Thierry Pineau de l’INRA


Il n’y a, à ce jour, aucun problème signalé chez la moindre personne qui a été en contact avec les oiseaux abattus. L’influenza aviaire n’a d’ailleurs jamais été une maladie transmise de façon alimentaire. Son vecteur de transmission principal est la fiente des animaux et tout ce qui est souillé par celle-ci. Plumes, bottes, vêtements ou encore véhicules peuvent transporter les virus et dans ces cas-là les propager. C’est pourquoi les sites d’élevage touchés sont placés en zone de protection pour éviter de contaminer d’autres élevages.

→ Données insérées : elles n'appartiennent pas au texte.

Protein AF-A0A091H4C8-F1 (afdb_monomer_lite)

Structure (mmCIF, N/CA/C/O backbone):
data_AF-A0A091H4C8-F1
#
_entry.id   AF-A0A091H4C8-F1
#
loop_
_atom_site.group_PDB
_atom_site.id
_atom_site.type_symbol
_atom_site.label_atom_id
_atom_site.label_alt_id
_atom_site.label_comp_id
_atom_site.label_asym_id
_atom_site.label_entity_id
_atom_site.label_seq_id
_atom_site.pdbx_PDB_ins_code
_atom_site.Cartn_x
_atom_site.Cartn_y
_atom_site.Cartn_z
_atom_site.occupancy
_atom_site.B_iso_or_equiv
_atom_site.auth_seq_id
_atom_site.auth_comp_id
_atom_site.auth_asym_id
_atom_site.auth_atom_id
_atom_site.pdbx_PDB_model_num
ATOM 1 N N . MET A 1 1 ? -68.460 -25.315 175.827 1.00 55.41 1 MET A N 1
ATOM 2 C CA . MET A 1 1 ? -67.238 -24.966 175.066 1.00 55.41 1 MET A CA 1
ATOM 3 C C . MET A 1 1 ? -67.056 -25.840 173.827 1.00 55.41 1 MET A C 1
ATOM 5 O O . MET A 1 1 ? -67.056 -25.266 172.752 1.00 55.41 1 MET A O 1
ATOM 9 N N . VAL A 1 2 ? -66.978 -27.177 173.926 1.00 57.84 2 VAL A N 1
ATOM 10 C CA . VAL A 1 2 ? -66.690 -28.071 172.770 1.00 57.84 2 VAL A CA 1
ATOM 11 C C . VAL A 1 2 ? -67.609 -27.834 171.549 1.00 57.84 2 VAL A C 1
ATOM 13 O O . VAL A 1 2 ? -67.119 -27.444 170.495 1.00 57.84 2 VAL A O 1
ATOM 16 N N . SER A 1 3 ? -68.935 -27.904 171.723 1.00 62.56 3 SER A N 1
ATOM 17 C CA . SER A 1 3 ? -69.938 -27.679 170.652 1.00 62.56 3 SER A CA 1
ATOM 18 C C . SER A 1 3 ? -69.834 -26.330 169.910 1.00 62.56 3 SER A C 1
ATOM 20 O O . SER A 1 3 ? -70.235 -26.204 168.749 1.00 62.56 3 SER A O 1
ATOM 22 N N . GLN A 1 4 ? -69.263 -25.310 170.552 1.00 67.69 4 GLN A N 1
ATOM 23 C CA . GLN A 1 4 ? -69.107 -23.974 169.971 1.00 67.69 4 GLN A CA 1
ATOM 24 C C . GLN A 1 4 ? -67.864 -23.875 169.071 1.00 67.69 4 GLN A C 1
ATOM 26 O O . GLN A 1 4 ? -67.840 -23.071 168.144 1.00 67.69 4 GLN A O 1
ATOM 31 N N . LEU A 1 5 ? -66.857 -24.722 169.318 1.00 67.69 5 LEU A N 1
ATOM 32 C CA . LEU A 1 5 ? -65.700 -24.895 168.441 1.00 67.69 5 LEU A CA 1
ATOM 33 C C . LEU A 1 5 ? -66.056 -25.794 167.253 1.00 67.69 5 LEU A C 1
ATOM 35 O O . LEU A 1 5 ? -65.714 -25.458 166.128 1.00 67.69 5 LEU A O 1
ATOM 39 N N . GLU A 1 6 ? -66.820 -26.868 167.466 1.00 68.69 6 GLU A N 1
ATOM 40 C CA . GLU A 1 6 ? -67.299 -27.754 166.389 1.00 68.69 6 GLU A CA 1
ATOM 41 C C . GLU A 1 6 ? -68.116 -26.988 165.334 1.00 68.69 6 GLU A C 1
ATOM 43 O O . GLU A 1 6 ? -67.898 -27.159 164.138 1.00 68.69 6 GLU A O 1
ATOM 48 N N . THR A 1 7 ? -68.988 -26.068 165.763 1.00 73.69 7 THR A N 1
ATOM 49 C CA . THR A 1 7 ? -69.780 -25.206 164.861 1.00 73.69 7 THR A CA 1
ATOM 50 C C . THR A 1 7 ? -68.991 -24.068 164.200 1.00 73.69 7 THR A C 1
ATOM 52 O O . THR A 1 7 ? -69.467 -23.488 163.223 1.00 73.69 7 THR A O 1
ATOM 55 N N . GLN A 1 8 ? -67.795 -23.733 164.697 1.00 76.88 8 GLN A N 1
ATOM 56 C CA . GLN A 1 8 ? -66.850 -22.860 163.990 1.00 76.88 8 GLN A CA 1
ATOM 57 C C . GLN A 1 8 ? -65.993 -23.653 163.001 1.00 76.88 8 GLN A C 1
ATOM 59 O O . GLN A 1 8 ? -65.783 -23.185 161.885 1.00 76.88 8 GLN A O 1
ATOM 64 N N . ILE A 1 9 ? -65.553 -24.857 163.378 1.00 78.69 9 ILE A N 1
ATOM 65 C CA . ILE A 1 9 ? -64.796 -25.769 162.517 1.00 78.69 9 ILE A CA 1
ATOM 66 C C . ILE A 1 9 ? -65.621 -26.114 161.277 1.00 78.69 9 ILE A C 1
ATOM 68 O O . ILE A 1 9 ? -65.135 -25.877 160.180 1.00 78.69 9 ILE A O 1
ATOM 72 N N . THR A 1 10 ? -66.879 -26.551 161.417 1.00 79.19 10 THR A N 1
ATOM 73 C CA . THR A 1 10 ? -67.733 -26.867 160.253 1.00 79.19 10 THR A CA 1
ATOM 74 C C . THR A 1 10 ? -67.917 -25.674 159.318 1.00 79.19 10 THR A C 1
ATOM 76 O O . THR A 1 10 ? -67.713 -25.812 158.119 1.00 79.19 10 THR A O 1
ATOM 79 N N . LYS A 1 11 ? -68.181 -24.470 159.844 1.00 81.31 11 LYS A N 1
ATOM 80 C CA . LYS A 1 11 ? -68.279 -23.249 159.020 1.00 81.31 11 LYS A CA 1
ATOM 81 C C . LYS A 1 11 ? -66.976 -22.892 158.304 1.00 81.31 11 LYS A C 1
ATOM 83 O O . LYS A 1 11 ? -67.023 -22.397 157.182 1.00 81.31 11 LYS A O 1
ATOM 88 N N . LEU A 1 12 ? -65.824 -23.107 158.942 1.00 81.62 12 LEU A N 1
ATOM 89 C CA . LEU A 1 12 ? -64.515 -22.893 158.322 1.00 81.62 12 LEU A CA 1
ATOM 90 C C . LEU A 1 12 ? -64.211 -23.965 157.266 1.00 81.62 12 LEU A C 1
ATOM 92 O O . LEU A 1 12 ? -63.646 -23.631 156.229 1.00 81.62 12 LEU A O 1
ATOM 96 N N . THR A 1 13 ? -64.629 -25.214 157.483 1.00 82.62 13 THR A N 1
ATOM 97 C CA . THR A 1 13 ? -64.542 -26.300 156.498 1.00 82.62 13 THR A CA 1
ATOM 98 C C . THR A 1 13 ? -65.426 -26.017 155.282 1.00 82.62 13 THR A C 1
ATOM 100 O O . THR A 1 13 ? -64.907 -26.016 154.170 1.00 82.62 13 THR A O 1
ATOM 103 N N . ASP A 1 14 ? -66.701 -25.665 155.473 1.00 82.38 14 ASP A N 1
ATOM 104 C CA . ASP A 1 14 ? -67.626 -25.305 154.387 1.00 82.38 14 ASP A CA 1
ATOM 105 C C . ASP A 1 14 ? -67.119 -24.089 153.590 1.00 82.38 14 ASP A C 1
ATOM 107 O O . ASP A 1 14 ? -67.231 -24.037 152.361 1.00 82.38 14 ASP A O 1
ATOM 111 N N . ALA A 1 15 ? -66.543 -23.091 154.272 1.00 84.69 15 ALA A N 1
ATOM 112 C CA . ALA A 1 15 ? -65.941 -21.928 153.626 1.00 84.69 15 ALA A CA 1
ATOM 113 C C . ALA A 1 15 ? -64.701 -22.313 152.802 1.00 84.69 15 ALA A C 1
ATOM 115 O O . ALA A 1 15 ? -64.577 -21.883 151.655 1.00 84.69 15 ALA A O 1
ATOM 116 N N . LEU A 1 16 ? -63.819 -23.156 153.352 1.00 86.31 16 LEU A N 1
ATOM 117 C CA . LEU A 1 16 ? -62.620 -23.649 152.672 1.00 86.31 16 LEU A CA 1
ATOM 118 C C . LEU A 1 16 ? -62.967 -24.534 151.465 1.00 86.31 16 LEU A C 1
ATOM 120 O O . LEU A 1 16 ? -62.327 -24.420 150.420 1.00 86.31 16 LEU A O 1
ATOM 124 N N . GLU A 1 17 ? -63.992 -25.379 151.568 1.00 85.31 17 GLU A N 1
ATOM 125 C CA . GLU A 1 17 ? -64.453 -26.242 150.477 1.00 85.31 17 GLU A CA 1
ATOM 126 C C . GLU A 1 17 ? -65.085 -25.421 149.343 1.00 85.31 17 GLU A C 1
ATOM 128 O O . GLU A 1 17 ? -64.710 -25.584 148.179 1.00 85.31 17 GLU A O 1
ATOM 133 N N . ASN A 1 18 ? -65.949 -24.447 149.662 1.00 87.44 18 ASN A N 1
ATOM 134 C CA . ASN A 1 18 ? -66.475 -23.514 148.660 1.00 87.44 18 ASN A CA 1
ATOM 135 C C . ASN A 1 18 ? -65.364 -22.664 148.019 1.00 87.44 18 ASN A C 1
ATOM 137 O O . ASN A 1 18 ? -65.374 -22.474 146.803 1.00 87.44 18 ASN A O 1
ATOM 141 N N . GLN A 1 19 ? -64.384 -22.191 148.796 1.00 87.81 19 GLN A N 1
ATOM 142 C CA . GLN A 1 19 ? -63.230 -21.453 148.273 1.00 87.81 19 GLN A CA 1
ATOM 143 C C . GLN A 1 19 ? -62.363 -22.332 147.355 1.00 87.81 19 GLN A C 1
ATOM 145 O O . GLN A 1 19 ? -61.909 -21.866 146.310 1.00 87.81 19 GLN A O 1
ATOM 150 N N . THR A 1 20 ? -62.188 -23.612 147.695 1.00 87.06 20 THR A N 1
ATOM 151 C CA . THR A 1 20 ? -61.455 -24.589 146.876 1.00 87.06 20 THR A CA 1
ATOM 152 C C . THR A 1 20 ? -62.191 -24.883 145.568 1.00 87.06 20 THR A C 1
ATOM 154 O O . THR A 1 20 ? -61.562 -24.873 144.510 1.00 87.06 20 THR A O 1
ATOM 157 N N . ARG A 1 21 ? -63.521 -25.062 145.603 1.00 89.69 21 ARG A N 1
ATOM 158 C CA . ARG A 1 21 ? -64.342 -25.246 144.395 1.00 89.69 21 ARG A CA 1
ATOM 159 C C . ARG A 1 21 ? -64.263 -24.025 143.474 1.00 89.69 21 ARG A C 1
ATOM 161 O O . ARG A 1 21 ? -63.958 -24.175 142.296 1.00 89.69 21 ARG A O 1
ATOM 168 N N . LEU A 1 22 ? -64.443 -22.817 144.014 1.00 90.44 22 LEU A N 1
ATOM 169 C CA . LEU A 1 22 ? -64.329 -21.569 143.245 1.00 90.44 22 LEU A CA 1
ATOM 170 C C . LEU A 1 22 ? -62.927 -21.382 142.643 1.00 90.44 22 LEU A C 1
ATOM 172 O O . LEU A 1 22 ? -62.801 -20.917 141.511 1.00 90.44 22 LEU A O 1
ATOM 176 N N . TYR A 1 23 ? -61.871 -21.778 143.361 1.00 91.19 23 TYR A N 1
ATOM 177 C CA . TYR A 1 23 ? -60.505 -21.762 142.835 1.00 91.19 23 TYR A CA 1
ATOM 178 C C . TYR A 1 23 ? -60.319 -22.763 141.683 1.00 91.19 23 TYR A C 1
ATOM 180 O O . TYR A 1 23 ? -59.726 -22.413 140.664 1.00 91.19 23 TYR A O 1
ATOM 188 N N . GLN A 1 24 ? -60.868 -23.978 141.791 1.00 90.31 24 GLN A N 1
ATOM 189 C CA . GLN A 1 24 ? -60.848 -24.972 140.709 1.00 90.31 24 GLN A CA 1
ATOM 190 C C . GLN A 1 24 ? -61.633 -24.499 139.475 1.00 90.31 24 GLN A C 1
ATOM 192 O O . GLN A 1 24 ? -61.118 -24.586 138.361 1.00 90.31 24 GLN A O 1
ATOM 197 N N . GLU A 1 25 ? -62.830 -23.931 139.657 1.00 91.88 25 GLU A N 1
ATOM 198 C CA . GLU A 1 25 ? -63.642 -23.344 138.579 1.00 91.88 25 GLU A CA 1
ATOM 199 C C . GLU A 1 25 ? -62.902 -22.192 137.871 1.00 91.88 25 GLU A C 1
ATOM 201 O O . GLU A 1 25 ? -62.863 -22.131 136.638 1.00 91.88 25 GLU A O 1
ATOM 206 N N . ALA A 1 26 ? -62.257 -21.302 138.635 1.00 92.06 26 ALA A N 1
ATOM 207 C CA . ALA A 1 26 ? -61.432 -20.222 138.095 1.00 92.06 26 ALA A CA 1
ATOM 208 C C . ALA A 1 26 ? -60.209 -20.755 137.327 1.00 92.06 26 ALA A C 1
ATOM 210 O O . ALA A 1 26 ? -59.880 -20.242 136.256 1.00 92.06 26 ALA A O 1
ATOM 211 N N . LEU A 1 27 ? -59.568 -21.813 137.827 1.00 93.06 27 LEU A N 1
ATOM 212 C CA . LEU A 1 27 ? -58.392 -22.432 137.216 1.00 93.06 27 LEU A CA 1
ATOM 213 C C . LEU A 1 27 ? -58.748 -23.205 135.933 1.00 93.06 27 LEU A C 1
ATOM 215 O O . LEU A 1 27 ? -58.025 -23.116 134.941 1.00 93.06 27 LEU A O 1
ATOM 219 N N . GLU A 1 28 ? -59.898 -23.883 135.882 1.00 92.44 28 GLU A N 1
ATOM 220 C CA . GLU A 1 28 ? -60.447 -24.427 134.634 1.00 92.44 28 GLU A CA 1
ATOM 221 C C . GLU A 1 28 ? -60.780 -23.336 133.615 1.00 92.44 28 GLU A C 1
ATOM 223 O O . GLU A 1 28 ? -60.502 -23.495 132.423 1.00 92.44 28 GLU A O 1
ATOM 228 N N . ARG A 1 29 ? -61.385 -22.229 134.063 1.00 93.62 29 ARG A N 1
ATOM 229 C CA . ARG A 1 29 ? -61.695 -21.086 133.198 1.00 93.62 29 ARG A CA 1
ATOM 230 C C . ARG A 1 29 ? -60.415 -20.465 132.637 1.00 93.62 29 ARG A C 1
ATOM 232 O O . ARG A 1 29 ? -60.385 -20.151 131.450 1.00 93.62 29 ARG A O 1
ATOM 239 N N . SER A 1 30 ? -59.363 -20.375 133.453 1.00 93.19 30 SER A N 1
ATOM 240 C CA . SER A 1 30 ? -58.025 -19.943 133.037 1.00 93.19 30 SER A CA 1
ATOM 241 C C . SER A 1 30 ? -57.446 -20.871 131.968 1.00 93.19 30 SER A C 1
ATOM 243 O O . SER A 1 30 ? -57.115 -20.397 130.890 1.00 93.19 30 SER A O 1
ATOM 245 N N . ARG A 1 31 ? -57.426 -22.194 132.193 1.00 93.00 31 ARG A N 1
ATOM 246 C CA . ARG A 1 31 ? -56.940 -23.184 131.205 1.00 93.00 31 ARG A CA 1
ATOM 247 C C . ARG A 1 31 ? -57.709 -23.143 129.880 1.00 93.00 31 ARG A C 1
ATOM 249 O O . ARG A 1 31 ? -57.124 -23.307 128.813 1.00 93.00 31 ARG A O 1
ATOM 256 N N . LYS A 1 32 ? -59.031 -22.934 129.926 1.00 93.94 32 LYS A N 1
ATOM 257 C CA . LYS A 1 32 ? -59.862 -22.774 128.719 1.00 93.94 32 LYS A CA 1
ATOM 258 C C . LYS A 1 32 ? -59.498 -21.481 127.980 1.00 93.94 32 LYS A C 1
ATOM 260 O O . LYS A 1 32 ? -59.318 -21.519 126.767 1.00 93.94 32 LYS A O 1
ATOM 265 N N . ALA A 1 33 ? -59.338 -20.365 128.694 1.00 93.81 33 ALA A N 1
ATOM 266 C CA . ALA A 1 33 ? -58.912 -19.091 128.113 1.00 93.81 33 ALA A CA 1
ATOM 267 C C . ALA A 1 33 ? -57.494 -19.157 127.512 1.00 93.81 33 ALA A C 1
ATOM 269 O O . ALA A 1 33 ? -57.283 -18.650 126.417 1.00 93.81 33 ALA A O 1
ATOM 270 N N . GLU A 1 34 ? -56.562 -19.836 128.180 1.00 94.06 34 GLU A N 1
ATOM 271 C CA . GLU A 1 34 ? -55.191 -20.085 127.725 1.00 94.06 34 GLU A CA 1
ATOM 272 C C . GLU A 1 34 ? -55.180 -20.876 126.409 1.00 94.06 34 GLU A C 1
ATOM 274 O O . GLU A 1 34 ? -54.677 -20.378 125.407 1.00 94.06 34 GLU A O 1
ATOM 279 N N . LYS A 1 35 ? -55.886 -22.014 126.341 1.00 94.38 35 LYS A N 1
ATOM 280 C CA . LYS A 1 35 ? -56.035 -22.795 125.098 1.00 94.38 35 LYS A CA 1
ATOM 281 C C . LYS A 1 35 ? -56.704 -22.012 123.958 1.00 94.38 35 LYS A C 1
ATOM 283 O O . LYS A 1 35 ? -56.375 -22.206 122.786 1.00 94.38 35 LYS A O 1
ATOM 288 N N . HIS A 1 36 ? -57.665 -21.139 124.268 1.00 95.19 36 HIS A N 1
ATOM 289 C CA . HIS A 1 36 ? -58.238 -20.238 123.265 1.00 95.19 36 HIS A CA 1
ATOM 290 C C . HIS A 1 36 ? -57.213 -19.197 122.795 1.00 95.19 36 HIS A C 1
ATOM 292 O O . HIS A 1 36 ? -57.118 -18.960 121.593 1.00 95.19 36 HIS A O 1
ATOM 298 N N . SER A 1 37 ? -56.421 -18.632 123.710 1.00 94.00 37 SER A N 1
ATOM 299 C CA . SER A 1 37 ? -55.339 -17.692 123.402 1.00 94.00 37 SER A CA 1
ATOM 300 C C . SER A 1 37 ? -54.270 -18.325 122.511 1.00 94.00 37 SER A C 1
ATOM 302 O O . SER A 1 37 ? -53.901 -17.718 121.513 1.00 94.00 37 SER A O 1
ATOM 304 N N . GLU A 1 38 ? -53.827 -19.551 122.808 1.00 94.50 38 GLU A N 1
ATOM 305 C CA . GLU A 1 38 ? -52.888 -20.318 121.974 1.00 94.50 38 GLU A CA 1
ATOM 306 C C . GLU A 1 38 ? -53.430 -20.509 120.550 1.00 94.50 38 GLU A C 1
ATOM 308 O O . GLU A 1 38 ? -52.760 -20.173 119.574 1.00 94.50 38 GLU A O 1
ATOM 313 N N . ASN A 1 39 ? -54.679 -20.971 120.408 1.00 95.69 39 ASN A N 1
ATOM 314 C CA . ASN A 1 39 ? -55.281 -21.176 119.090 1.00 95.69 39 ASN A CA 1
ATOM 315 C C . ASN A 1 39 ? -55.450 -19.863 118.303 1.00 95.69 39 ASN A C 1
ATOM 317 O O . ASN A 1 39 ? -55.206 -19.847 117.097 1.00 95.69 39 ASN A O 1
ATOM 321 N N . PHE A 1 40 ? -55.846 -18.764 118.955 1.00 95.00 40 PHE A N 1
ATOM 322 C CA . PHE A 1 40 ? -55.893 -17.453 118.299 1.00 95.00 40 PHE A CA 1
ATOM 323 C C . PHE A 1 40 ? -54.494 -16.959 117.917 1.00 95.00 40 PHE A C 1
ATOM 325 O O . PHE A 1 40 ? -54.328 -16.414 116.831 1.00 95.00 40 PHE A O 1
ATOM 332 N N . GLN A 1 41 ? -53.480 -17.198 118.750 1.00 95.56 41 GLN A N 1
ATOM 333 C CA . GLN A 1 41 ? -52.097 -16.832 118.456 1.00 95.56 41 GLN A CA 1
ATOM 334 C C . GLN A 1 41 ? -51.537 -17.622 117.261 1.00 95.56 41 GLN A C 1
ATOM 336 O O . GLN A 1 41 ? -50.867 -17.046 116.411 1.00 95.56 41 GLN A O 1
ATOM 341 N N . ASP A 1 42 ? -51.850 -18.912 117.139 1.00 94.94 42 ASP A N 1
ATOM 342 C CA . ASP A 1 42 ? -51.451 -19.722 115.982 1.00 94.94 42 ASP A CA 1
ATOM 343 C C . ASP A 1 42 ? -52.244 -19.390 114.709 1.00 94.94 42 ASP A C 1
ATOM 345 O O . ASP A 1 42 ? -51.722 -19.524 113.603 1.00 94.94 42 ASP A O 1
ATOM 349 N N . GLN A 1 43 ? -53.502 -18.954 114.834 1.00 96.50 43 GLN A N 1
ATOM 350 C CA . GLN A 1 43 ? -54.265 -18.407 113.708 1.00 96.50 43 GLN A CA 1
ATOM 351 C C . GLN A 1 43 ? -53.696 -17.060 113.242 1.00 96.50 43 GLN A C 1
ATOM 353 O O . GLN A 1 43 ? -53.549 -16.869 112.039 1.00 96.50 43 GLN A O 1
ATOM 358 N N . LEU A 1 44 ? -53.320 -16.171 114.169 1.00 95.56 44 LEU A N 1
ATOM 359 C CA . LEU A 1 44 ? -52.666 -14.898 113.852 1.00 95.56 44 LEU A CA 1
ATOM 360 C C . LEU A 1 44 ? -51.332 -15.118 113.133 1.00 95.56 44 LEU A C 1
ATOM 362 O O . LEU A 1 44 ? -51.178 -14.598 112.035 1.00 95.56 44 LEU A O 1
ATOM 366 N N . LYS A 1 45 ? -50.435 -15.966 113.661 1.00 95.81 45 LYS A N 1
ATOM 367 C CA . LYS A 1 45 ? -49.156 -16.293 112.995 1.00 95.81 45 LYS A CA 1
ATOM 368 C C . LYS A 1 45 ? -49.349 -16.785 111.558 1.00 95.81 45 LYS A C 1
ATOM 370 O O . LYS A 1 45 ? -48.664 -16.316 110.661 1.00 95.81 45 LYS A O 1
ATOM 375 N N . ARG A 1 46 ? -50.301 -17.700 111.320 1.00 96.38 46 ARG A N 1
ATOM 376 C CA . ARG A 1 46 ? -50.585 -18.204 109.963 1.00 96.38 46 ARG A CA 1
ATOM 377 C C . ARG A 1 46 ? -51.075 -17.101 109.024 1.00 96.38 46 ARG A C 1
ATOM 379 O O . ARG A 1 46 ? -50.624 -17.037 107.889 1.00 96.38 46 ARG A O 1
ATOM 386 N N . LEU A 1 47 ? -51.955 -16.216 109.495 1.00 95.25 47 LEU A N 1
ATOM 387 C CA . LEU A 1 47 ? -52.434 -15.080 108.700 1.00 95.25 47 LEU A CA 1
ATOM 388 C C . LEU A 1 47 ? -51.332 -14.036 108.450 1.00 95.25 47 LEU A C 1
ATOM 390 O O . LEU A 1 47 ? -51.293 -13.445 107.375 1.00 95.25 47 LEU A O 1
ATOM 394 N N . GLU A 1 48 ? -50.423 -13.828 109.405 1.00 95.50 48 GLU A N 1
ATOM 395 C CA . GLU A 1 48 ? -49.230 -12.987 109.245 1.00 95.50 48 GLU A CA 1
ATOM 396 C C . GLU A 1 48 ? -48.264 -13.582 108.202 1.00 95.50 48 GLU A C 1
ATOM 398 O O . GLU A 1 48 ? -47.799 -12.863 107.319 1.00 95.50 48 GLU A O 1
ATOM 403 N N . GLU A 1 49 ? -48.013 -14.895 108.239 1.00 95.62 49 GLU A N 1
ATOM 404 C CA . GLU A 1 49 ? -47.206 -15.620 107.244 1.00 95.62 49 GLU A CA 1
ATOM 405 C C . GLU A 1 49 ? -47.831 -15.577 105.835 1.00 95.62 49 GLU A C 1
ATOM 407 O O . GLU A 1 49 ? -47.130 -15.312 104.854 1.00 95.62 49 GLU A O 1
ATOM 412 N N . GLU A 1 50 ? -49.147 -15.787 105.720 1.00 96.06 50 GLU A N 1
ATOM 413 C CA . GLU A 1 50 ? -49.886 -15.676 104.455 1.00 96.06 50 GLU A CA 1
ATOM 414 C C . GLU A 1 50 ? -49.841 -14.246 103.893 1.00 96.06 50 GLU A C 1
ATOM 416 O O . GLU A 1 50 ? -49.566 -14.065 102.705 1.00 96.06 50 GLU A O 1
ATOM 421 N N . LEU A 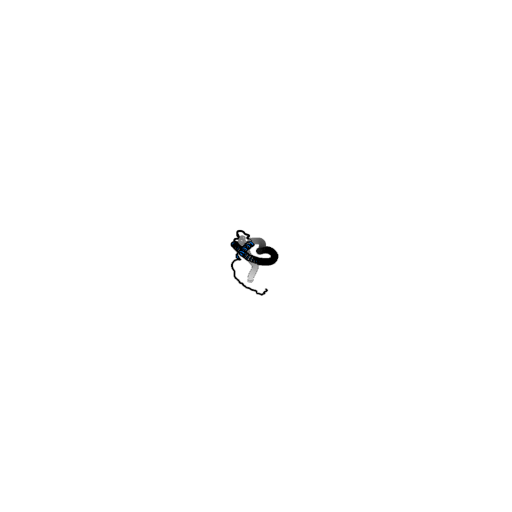1 51 ? -50.038 -13.224 104.736 1.00 95.69 51 LEU A N 1
ATOM 422 C CA . LEU A 1 51 ? -49.957 -11.815 104.339 1.00 95.69 51 LEU A CA 1
ATOM 423 C C . LEU A 1 51 ? -48.556 -11.455 103.820 1.00 95.69 51 LEU A C 1
ATOM 425 O O . LEU A 1 51 ? -48.432 -10.899 102.729 1.00 95.69 51 LEU A O 1
ATOM 429 N N . LEU A 1 52 ? -47.502 -11.848 104.544 1.00 95.56 52 LEU A N 1
ATOM 430 C CA . LEU A 1 52 ? -46.109 -11.645 104.129 1.00 95.56 52 LEU A CA 1
ATOM 431 C C . LEU A 1 52 ? -45.788 -12.348 102.799 1.00 95.56 52 LEU A C 1
ATOM 433 O O . LEU A 1 52 ? -45.046 -11.811 101.974 1.00 95.56 52 LEU A O 1
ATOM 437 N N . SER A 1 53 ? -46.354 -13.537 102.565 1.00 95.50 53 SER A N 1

Les mesures des pays importateurs

Plusieurs pays, dont le Japon - le plus gros importateur de foies gras français - ont décidé de suspendre leurs importations de volailles françaises à la suite de cette épidémie. Ce n’est pas pour empêcher les populations de manger de la volaille mais bel et bien pour éviter toute contagion de leurs élevages.


« Les pays ont fermé leurs frontières pour éviter qu’en important des denrées, n’importe quel objet souillé puisse emporter le virus chez eux par mégarde. La prérogative de ces pays est réellement d’éviter une contagion des volailles au niveau mondiale ».

Thierry Pineau chef du département de Santé Animale de l’INRA.